> [ASSIGNMENT]: From the line with "ATOM 51 C C" through the line with "ATOM 57 C C", inclusive, return each line of the data below exactly and leave the rest out.

> [WORKING DATA]:

[Start of section]

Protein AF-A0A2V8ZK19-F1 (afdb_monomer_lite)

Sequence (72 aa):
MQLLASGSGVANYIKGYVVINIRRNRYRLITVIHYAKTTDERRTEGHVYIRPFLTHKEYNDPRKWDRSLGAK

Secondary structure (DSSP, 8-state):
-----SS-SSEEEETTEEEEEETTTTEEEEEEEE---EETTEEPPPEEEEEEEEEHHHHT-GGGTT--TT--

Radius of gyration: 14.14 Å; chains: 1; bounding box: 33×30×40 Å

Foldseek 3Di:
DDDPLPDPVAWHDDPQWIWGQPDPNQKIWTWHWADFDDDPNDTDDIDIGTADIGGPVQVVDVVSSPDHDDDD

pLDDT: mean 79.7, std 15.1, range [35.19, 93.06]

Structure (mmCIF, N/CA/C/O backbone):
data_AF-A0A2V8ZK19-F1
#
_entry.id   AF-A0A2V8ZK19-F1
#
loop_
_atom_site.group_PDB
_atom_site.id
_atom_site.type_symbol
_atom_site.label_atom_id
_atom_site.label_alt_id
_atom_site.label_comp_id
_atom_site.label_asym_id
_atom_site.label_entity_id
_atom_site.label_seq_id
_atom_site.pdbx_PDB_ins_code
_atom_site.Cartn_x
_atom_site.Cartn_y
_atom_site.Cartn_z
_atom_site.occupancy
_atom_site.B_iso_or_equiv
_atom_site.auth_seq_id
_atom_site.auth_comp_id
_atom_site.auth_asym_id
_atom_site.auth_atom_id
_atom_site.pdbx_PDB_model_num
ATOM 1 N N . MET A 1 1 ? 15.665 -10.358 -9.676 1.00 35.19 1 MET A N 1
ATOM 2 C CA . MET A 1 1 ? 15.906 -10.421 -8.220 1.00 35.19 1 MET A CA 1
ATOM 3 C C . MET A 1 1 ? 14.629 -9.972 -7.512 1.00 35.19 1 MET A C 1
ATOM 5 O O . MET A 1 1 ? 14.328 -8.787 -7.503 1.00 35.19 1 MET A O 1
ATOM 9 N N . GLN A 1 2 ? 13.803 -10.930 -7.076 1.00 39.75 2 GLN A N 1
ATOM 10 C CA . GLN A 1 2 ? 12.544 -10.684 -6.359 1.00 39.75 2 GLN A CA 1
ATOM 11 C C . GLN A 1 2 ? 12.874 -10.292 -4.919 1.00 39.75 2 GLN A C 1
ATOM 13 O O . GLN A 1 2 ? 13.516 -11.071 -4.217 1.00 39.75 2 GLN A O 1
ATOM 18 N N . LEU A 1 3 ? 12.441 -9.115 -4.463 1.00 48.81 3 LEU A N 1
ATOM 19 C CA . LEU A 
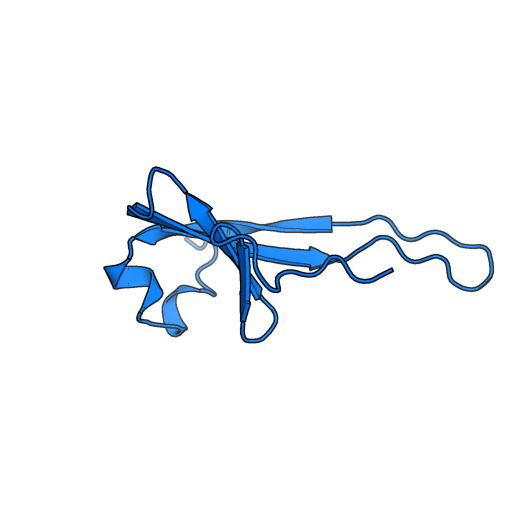1 3 ? 12.357 -8.893 -3.027 1.00 48.81 3 LEU A CA 1
ATOM 20 C C . LEU A 1 3 ? 11.150 -9.686 -2.530 1.00 48.81 3 LEU A C 1
ATOM 22 O O . LEU A 1 3 ? 10.002 -9.382 -2.851 1.00 48.81 3 LEU A O 1
ATOM 26 N N . LEU A 1 4 ? 11.453 -10.734 -1.779 1.00 46.81 4 LEU A N 1
ATOM 27 C CA . LEU A 1 4 ? 10.510 -11.539 -1.031 1.00 46.81 4 LEU A CA 1
ATOM 28 C C . LEU A 1 4 ? 9.755 -10.630 -0.048 1.00 46.81 4 LEU A C 1
ATOM 30 O O . LEU A 1 4 ? 10.211 -10.374 1.061 1.00 46.81 4 LEU A O 1
ATOM 34 N N . ALA A 1 5 ? 8.550 -10.198 -0.417 1.00 51.78 5 ALA A N 1
ATOM 35 C CA . ALA A 1 5 ? 7.508 -9.843 0.551 1.00 51.78 5 ALA A CA 1
ATOM 36 C C . ALA A 1 5 ? 6.878 -11.116 1.160 1.00 51.78 5 ALA A C 1
ATOM 38 O O . ALA A 1 5 ? 5.685 -11.162 1.454 1.00 51.78 5 ALA A O 1
ATOM 39 N N . SER A 1 6 ? 7.676 -12.178 1.288 1.00 46.53 6 SER A N 1
ATOM 40 C CA . SER A 1 6 ? 7.331 -13.425 1.947 1.00 46.53 6 SER A CA 1
ATOM 41 C C . SER A 1 6 ? 8.180 -13.522 3.211 1.00 46.53 6 SER A C 1
ATOM 43 O O . SER A 1 6 ? 9.328 -13.958 3.167 1.00 46.53 6 SER A O 1
ATOM 45 N N . GLY A 1 7 ? 7.619 -13.075 4.338 1.00 50.88 7 GLY A N 1
ATOM 46 C CA . GLY A 1 7 ? 8.076 -13.531 5.655 1.00 50.88 7 GLY A CA 1
ATOM 47 C C . GLY A 1 7 ? 8.541 -12.484 6.669 1.00 50.88 7 GLY A C 1
ATOM 48 O O . GLY A 1 7 ? 8.889 -12.880 7.773 1.00 50.88 7 GLY A O 1
ATOM 49 N N . SER A 1 8 ? 8.529 -11.173 6.390 1.00 55.53 8 SER A N 1
ATOM 50 C CA . SER A 1 8 ? 9.077 -10.200 7.363 1.00 55.53 8 SER A CA 1
ATOM 51 C C . SER A 1 8 ? 8.118 -9.788 8.490 1.00 55.53 8 SER A C 1
ATOM 53 O O . SER A 1 8 ? 8.503 -9.016 9.363 1.00 55.53 8 SER A O 1
ATOM 55 N N . GLY A 1 9 ? 6.848 -10.216 8.473 1.00 64.69 9 GLY A N 1
ATOM 56 C CA . GLY A 1 9 ? 5.805 -9.742 9.402 1.00 64.69 9 GLY A CA 1
ATOM 57 C C . GLY A 1 9 ? 5.440 -8.252 9.251 1.00 64.69 9 GLY A C 1
ATOM 58 O O . GLY A 1 9 ? 4.409 -7.810 9.760 1.00 64.69 9 GLY A O 1
ATOM 59 N N . VAL A 1 10 ? 6.250 -7.480 8.519 1.00 78.81 10 VAL A N 1
ATOM 60 C CA . VAL A 1 10 ? 6.105 -6.039 8.302 1.00 78.81 10 VAL A CA 1
ATOM 61 C C . VAL A 1 10 ? 5.558 -5.733 6.910 1.00 78.81 10 VAL A C 1
ATOM 63 O O . VAL A 1 10 ? 4.772 -4.801 6.791 1.00 78.81 10 VAL A O 1
ATOM 66 N N . ALA A 1 11 ? 5.911 -6.500 5.874 1.00 86.75 11 ALA A N 1
ATOM 67 C CA . ALA A 1 11 ? 5.441 -6.268 4.507 1.00 86.75 11 ALA A CA 1
ATOM 68 C C . ALA A 1 11 ? 4.968 -7.559 3.828 1.00 86.75 11 ALA A C 1
ATOM 70 O O . ALA A 1 11 ? 5.659 -8.574 3.887 1.00 86.75 11 ALA A O 1
ATOM 71 N N . ASN A 1 12 ? 3.816 -7.490 3.156 1.00 88.19 12 ASN A N 1
ATOM 72 C CA . ASN A 1 12 ? 3.209 -8.602 2.424 1.00 88.19 12 ASN A CA 1
ATOM 73 C C . ASN A 1 12 ? 2.818 -8.171 1.008 1.00 88.19 12 ASN A C 1
ATOM 75 O O . ASN A 1 12 ? 2.320 -7.061 0.820 1.00 88.19 12 ASN A O 1
ATOM 79 N N . TYR A 1 13 ? 2.982 -9.059 0.028 1.00 87.75 13 TYR A N 1
ATOM 80 C CA . TYR A 1 13 ? 2.451 -8.854 -1.321 1.00 87.75 13 TYR A CA 1
ATOM 81 C C . TYR A 1 13 ? 1.073 -9.507 -1.454 1.00 87.75 13 TYR A C 1
ATOM 83 O O . TYR A 1 13 ? 0.939 -10.720 -1.308 1.00 87.75 13 TYR A O 1
ATOM 91 N N . ILE A 1 14 ? 0.036 -8.704 -1.695 1.00 87.12 14 ILE A N 1
ATOM 92 C CA . ILE A 1 14 ? -1.362 -9.145 -1.720 1.00 87.12 14 ILE A CA 1
ATOM 93 C C . ILE A 1 14 ? -2.070 -8.482 -2.901 1.00 87.12 14 ILE A C 1
ATOM 95 O O . ILE A 1 14 ? -2.181 -7.260 -2.951 1.00 87.12 14 IL
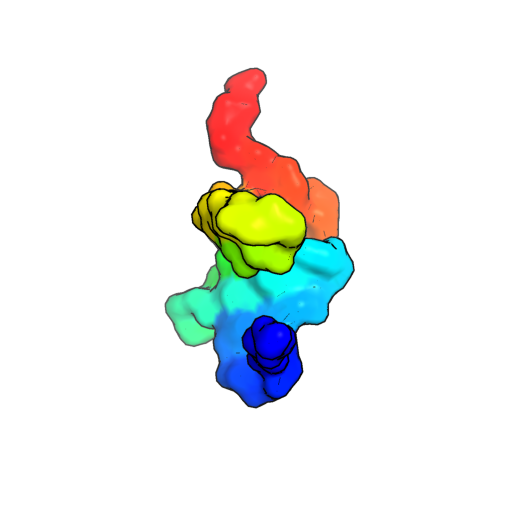E A O 1
ATOM 99 N N . LYS A 1 15 ? -2.593 -9.290 -3.834 1.00 86.19 15 LYS A N 1
ATOM 100 C CA . LYS A 1 15 ? -3.425 -8.829 -4.966 1.00 86.19 15 LYS A CA 1
ATOM 101 C C . LYS A 1 15 ? -2.803 -7.669 -5.769 1.00 86.19 15 LYS A C 1
ATOM 103 O O . LYS A 1 15 ? -3.496 -6.723 -6.117 1.00 86.19 15 LYS A O 1
ATOM 108 N N . GLY A 1 16 ? -1.496 -7.718 -6.033 1.00 85.56 16 GLY A N 1
ATOM 109 C CA . GLY A 1 16 ? -0.798 -6.659 -6.777 1.00 85.56 16 GLY A CA 1
ATOM 110 C C . GLY A 1 16 ? -0.262 -5.507 -5.921 1.00 85.56 16 GLY A C 1
ATOM 111 O O . GLY A 1 16 ? 0.516 -4.697 -6.420 1.00 85.56 16 GLY A O 1
ATOM 112 N N . TYR A 1 17 ? -0.612 -5.460 -4.636 1.00 87.25 17 TYR A N 1
ATOM 113 C CA . TYR A 1 17 ? -0.178 -4.431 -3.698 1.00 87.25 17 TYR A CA 1
ATOM 114 C C . TYR A 1 17 ? 0.913 -4.941 -2.769 1.00 87.25 17 TYR A C 1
ATOM 116 O O . TYR A 1 17 ? 0.897 -6.091 -2.335 1.00 87.25 17 TYR A O 1
ATOM 124 N N . VAL A 1 18 ? 1.817 -4.048 -2.385 1.00 89.38 18 VAL A N 1
ATOM 125 C CA . VAL A 1 18 ? 2.654 -4.219 -1.202 1.00 89.38 18 VAL A CA 1
ATOM 126 C C . VAL A 1 18 ? 1.932 -3.558 -0.030 1.00 89.38 18 VAL A C 1
ATOM 128 O O . VAL A 1 18 ? 1.640 -2.363 -0.047 1.00 89.38 18 VAL A O 1
ATOM 131 N N . VAL A 1 19 ? 1.617 -4.357 0.983 1.00 90.25 19 VAL A N 1
ATOM 132 C CA . VAL A 1 19 ? 0.930 -3.940 2.205 1.00 90.25 19 VAL A CA 1
ATOM 133 C C . VAL A 1 19 ? 1.949 -3.892 3.331 1.00 90.25 19 VAL A C 1
ATOM 135 O O . VAL A 1 19 ? 2.502 -4.928 3.698 1.00 90.25 19 VAL A O 1
ATOM 138 N N . ILE A 1 20 ? 2.182 -2.706 3.892 1.00 90.00 20 ILE A N 1
ATOM 139 C CA . ILE A 1 20 ? 3.169 -2.492 4.956 1.00 90.00 20 ILE A CA 1
ATOM 140 C C . ILE A 1 20 ? 2.460 -2.186 6.276 1.00 90.00 20 ILE A C 1
ATOM 142 O O . ILE A 1 20 ? 1.682 -1.236 6.389 1.00 90.00 20 ILE A O 1
ATOM 146 N N . ASN A 1 21 ? 2.754 -2.984 7.294 1.00 90.12 21 ASN A N 1
ATOM 147 C CA . ASN A 1 21 ? 2.319 -2.799 8.667 1.00 90.12 21 ASN A CA 1
ATOM 148 C C . ASN A 1 21 ? 3.123 -1.672 9.313 1.00 90.12 21 ASN A C 1
ATOM 150 O O . ASN A 1 21 ? 4.340 -1.771 9.450 1.00 90.12 21 ASN A O 1
ATOM 154 N N . ILE A 1 22 ? 2.448 -0.622 9.779 1.00 88.69 22 ILE A N 1
ATOM 155 C CA . ILE A 1 22 ? 3.115 0.506 10.440 1.00 88.69 22 ILE A CA 1
ATOM 156 C C . ILE A 1 22 ? 2.532 0.761 11.830 1.00 88.69 22 ILE A C 1
ATOM 158 O O . ILE A 1 22 ? 1.400 0.379 12.147 1.00 88.69 22 ILE A O 1
ATOM 162 N N . ARG A 1 23 ? 3.328 1.425 12.680 1.00 90.44 23 ARG A N 1
ATOM 163 C CA . ARG A 1 23 ? 2.942 1.852 14.037 1.00 90.44 23 ARG A CA 1
ATOM 164 C C . ARG A 1 23 ? 2.386 0.698 14.891 1.00 90.44 23 ARG A C 1
ATOM 166 O O . ARG A 1 23 ? 1.295 0.818 15.453 1.00 90.44 23 ARG A O 1
ATOM 173 N N . ARG A 1 24 ? 3.141 -0.407 14.992 1.00 88.75 24 ARG A N 1
ATOM 174 C CA . ARG A 1 24 ? 2.753 -1.644 15.709 1.00 88.75 24 ARG A CA 1
ATOM 175 C C . ARG A 1 24 ? 1.400 -2.182 15.232 1.00 88.75 24 ARG A C 1
ATOM 177 O O . ARG A 1 24 ? 0.467 -2.324 16.010 1.00 88.75 24 ARG A O 1
ATOM 184 N N . ASN A 1 25 ? 1.282 -2.418 13.928 1.00 87.44 25 ASN A N 1
ATOM 185 C CA . ASN A 1 25 ? 0.083 -2.948 13.276 1.00 87.44 25 ASN A CA 1
ATOM 186 C C . ASN A 1 25 ? -1.181 -2.070 13.307 1.00 87.44 25 ASN A C 1
ATOM 188 O O . ASN A 1 25 ? -2.202 -2.516 12.785 1.00 87.44 25 ASN A O 1
ATOM 192 N N . ARG A 1 26 ? -1.139 -0.835 13.825 1.00 90.94 26 ARG A N 1
ATOM 193 C CA . ARG A 1 26 ? -2.327 0.040 13.867 1.00 90.94 26 ARG A CA 1
ATOM 194 C C . ARG A 1 26 ? -2.793 0.515 12.496 1.00 90.94 26 ARG A C 1
ATOM 196 O O . ARG A 1 26 ? -3.989 0.727 12.311 1.00 90.94 26 ARG A O 1
ATOM 203 N N . TYR A 1 27 ? -1.864 0.652 11.555 1.00 92.12 27 TYR A N 1
ATOM 204 C CA . TYR A 1 27 ? -2.185 1.048 10.191 1.00 92.12 27 TYR A CA 1
ATOM 205 C C . TYR A 1 27 ? -1.541 0.119 9.162 1.00 92.12 27 TYR A C 1
ATOM 207 O O . TYR A 1 27 ? -0.630 -0.663 9.465 1.00 92.12 27 TYR A O 1
ATOM 215 N N . ARG A 1 28 ? -2.047 0.215 7.938 1.00 92.25 28 ARG A N 1
ATOM 216 C CA . ARG A 1 28 ? -1.543 -0.432 6.734 1.00 92.25 28 ARG A CA 1
ATOM 217 C C . ARG A 1 28 ? -1.282 0.649 5.699 1.00 92.25 28 ARG A C 1
ATOM 219 O O . ARG A 1 28 ? -2.183 1.422 5.385 1.00 92.25 28 ARG A O 1
ATOM 226 N N . LEU A 1 29 ? -0.059 0.711 5.195 1.00 91.44 29 LEU A N 1
ATOM 227 C CA . LEU A 1 29 ? 0.243 1.454 3.981 1.00 91.44 29 LEU A CA 1
ATOM 228 C C . LEU A 1 29 ? 0.022 0.520 2.793 1.00 91.44 29 LEU A C 1
ATOM 230 O O . LEU A 1 29 ? 0.629 -0.550 2.736 1.00 91.44 29 LEU A O 1
ATOM 234 N N . ILE A 1 30 ? -0.837 0.932 1.866 1.00 90.00 30 ILE A N 1
ATOM 235 C CA . ILE A 1 30 ? -1.029 0.261 0.581 1.00 90.00 30 ILE A CA 1
ATOM 236 C C . ILE A 1 30 ? -0.146 0.965 -0.444 1.00 90.00 30 ILE A C 1
ATOM 238 O O . ILE A 1 30 ? -0.224 2.184 -0.600 1.00 90.00 30 ILE A O 1
ATOM 242 N N . THR A 1 31 ? 0.708 0.220 -1.137 1.00 89.00 31 THR A N 1
ATOM 243 C CA . THR A 1 31 ? 1.569 0.786 -2.178 1.00 89.00 31 THR A CA 1
ATOM 244 C C . THR A 1 31 ? 1.719 -0.159 -3.360 1.00 89.00 31 THR A C 1
ATOM 246 O O . THR A 1 31 ? 1.594 -1.377 -3.227 1.00 89.00 31 THR A O 1
ATOM 249 N N . VAL A 1 32 ? 1.975 0.414 -4.531 1.00 87.69 32 VAL A N 1
ATOM 250 C CA . VAL A 1 32 ? 2.388 -0.320 -5.730 1.00 87.69 32 VAL A CA 1
ATOM 251 C C . VAL A 1 32 ? 3.836 0.056 -6.010 1.00 87.69 32 VAL A C 1
ATOM 253 O O . VAL A 1 32 ? 4.170 1.239 -6.072 1.00 87.69 32 VAL A O 1
ATOM 256 N N . ILE A 1 33 ? 4.697 -0.950 -6.160 1.00 85.56 33 ILE A N 1
ATOM 257 C CA . ILE A 1 33 ? 6.128 -0.762 -6.411 1.00 85.56 33 ILE A CA 1
ATOM 258 C C . ILE A 1 33 ? 6.436 -1.245 -7.825 1.00 85.56 33 ILE A C 1
ATOM 260 O O . ILE A 1 33 ? 6.383 -2.442 -8.109 1.00 85.56 33 ILE A O 1
ATOM 264 N N . HIS A 1 34 ? 6.784 -0.310 -8.703 1.00 85.25 34 HIS A N 1
ATOM 265 C CA . HIS A 1 34 ? 7.361 -0.606 -10.005 1.00 85.25 34 HIS A CA 1
ATOM 266 C C . HIS A 1 34 ? 8.875 -0.566 -9.863 1.00 85.25 34 HIS A C 1
ATOM 268 O O . HIS A 1 34 ? 9.458 0.486 -9.619 1.00 85.25 34 HIS A O 1
ATOM 274 N N . TYR A 1 35 ? 9.522 -1.721 -9.983 1.00 80.06 35 TYR A N 1
ATOM 275 C CA . TYR A 1 35 ? 10.977 -1.785 -9.954 1.00 80.06 35 TYR A CA 1
ATOM 276 C C . TYR A 1 35 ? 11.557 -1.257 -11.262 1.00 80.06 35 TYR A C 1
ATOM 278 O O . TYR A 1 35 ? 11.026 -1.545 -12.336 1.00 80.06 35 TYR A O 1
ATOM 286 N N . ALA A 1 36 ? 12.680 -0.548 -11.151 1.00 85.12 36 ALA A N 1
ATOM 287 C CA . ALA A 1 36 ?
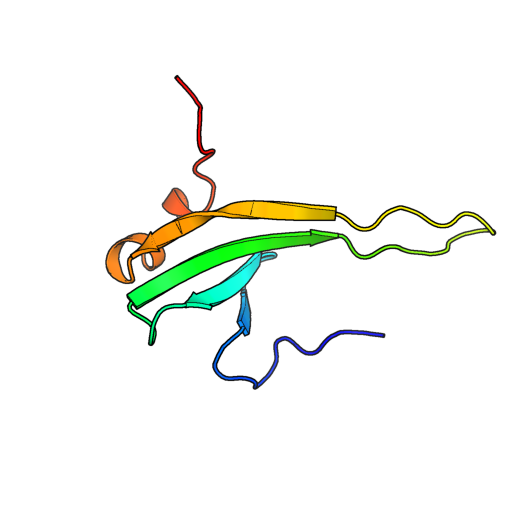 13.535 -0.268 -12.291 1.00 85.12 36 ALA A CA 1
ATOM 288 C C . ALA A 1 36 ? 13.880 -1.590 -12.987 1.00 85.12 36 ALA A C 1
ATOM 290 O O . ALA A 1 36 ? 14.339 -2.537 -12.341 1.00 85.12 36 ALA A O 1
ATOM 291 N N . LYS A 1 37 ? 13.646 -1.660 -14.292 1.00 84.50 37 LYS A N 1
ATOM 292 C CA . LYS A 1 37 ? 14.036 -2.791 -15.128 1.00 84.50 37 LYS A CA 1
ATOM 293 C C . LYS A 1 37 ? 15.029 -2.299 -16.164 1.00 84.50 37 LYS A C 1
ATOM 295 O O . LYS A 1 37 ? 14.905 -1.187 -16.665 1.00 84.50 37 LYS A O 1
ATOM 300 N N . THR A 1 38 ? 16.007 -3.137 -16.471 1.00 84.81 38 THR A N 1
ATOM 301 C CA . THR A 1 38 ? 16.870 -2.935 -17.632 1.00 84.81 38 THR A CA 1
ATOM 302 C C . THR A 1 38 ? 16.375 -3.868 -18.723 1.00 84.81 38 THR A C 1
ATOM 304 O O . THR A 1 38 ? 16.320 -5.078 -18.510 1.00 84.81 38 THR A O 1
ATOM 307 N N . THR A 1 39 ? 15.986 -3.307 -19.859 1.00 83.00 39 THR A N 1
ATOM 308 C CA . THR A 1 39 ? 15.617 -4.043 -21.074 1.00 83.00 39 THR A CA 1
ATOM 309 C C . THR A 1 39 ? 16.311 -3.358 -22.237 1.00 83.00 39 THR A C 1
ATOM 311 O O . THR A 1 39 ? 16.245 -2.132 -22.313 1.00 83.00 39 THR A O 1
ATOM 314 N N . ASP A 1 40 ? 16.985 -4.127 -23.092 1.00 77.56 40 ASP A N 1
ATOM 315 C CA . ASP A 1 40 ? 17.643 -3.636 -24.311 1.00 77.56 40 ASP A CA 1
ATOM 316 C C . ASP A 1 40 ? 18.463 -2.353 -24.066 1.00 77.56 40 ASP A C 1
ATOM 318 O O . ASP A 1 40 ? 18.201 -1.297 -24.634 1.00 77.56 40 ASP A O 1
ATOM 322 N N . GLU A 1 41 ? 19.404 -2.436 -23.113 1.00 80.38 41 GLU A N 1
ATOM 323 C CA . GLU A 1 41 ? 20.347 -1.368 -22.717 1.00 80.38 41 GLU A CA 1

[End of section]

> [ANSWER SECTION]:
ATOM 51 C C . SER A 1 8 ? 8.118 -9.788 8.490 1.00 55.53 8 SER A C 1
ATOM 53 O O . SER A 1 8 ? 8.503 -9.016 9.363 1.00 55.53 8 SER A O 1
ATOM 55 N N . GLY A 1 9 ? 6.848 -10.216 8.473 1.00 64.69 9 GLY A N 1
ATOM 56 C CA . GLY A 1 9 ? 5.805 -9.742 9.402 1.00 64.69 9 GLY A CA 1
ATOM 57 C C . GLY A 1 9 ? 5.440 -8.252 9.251 1.00 64.69 9 GLY A C 1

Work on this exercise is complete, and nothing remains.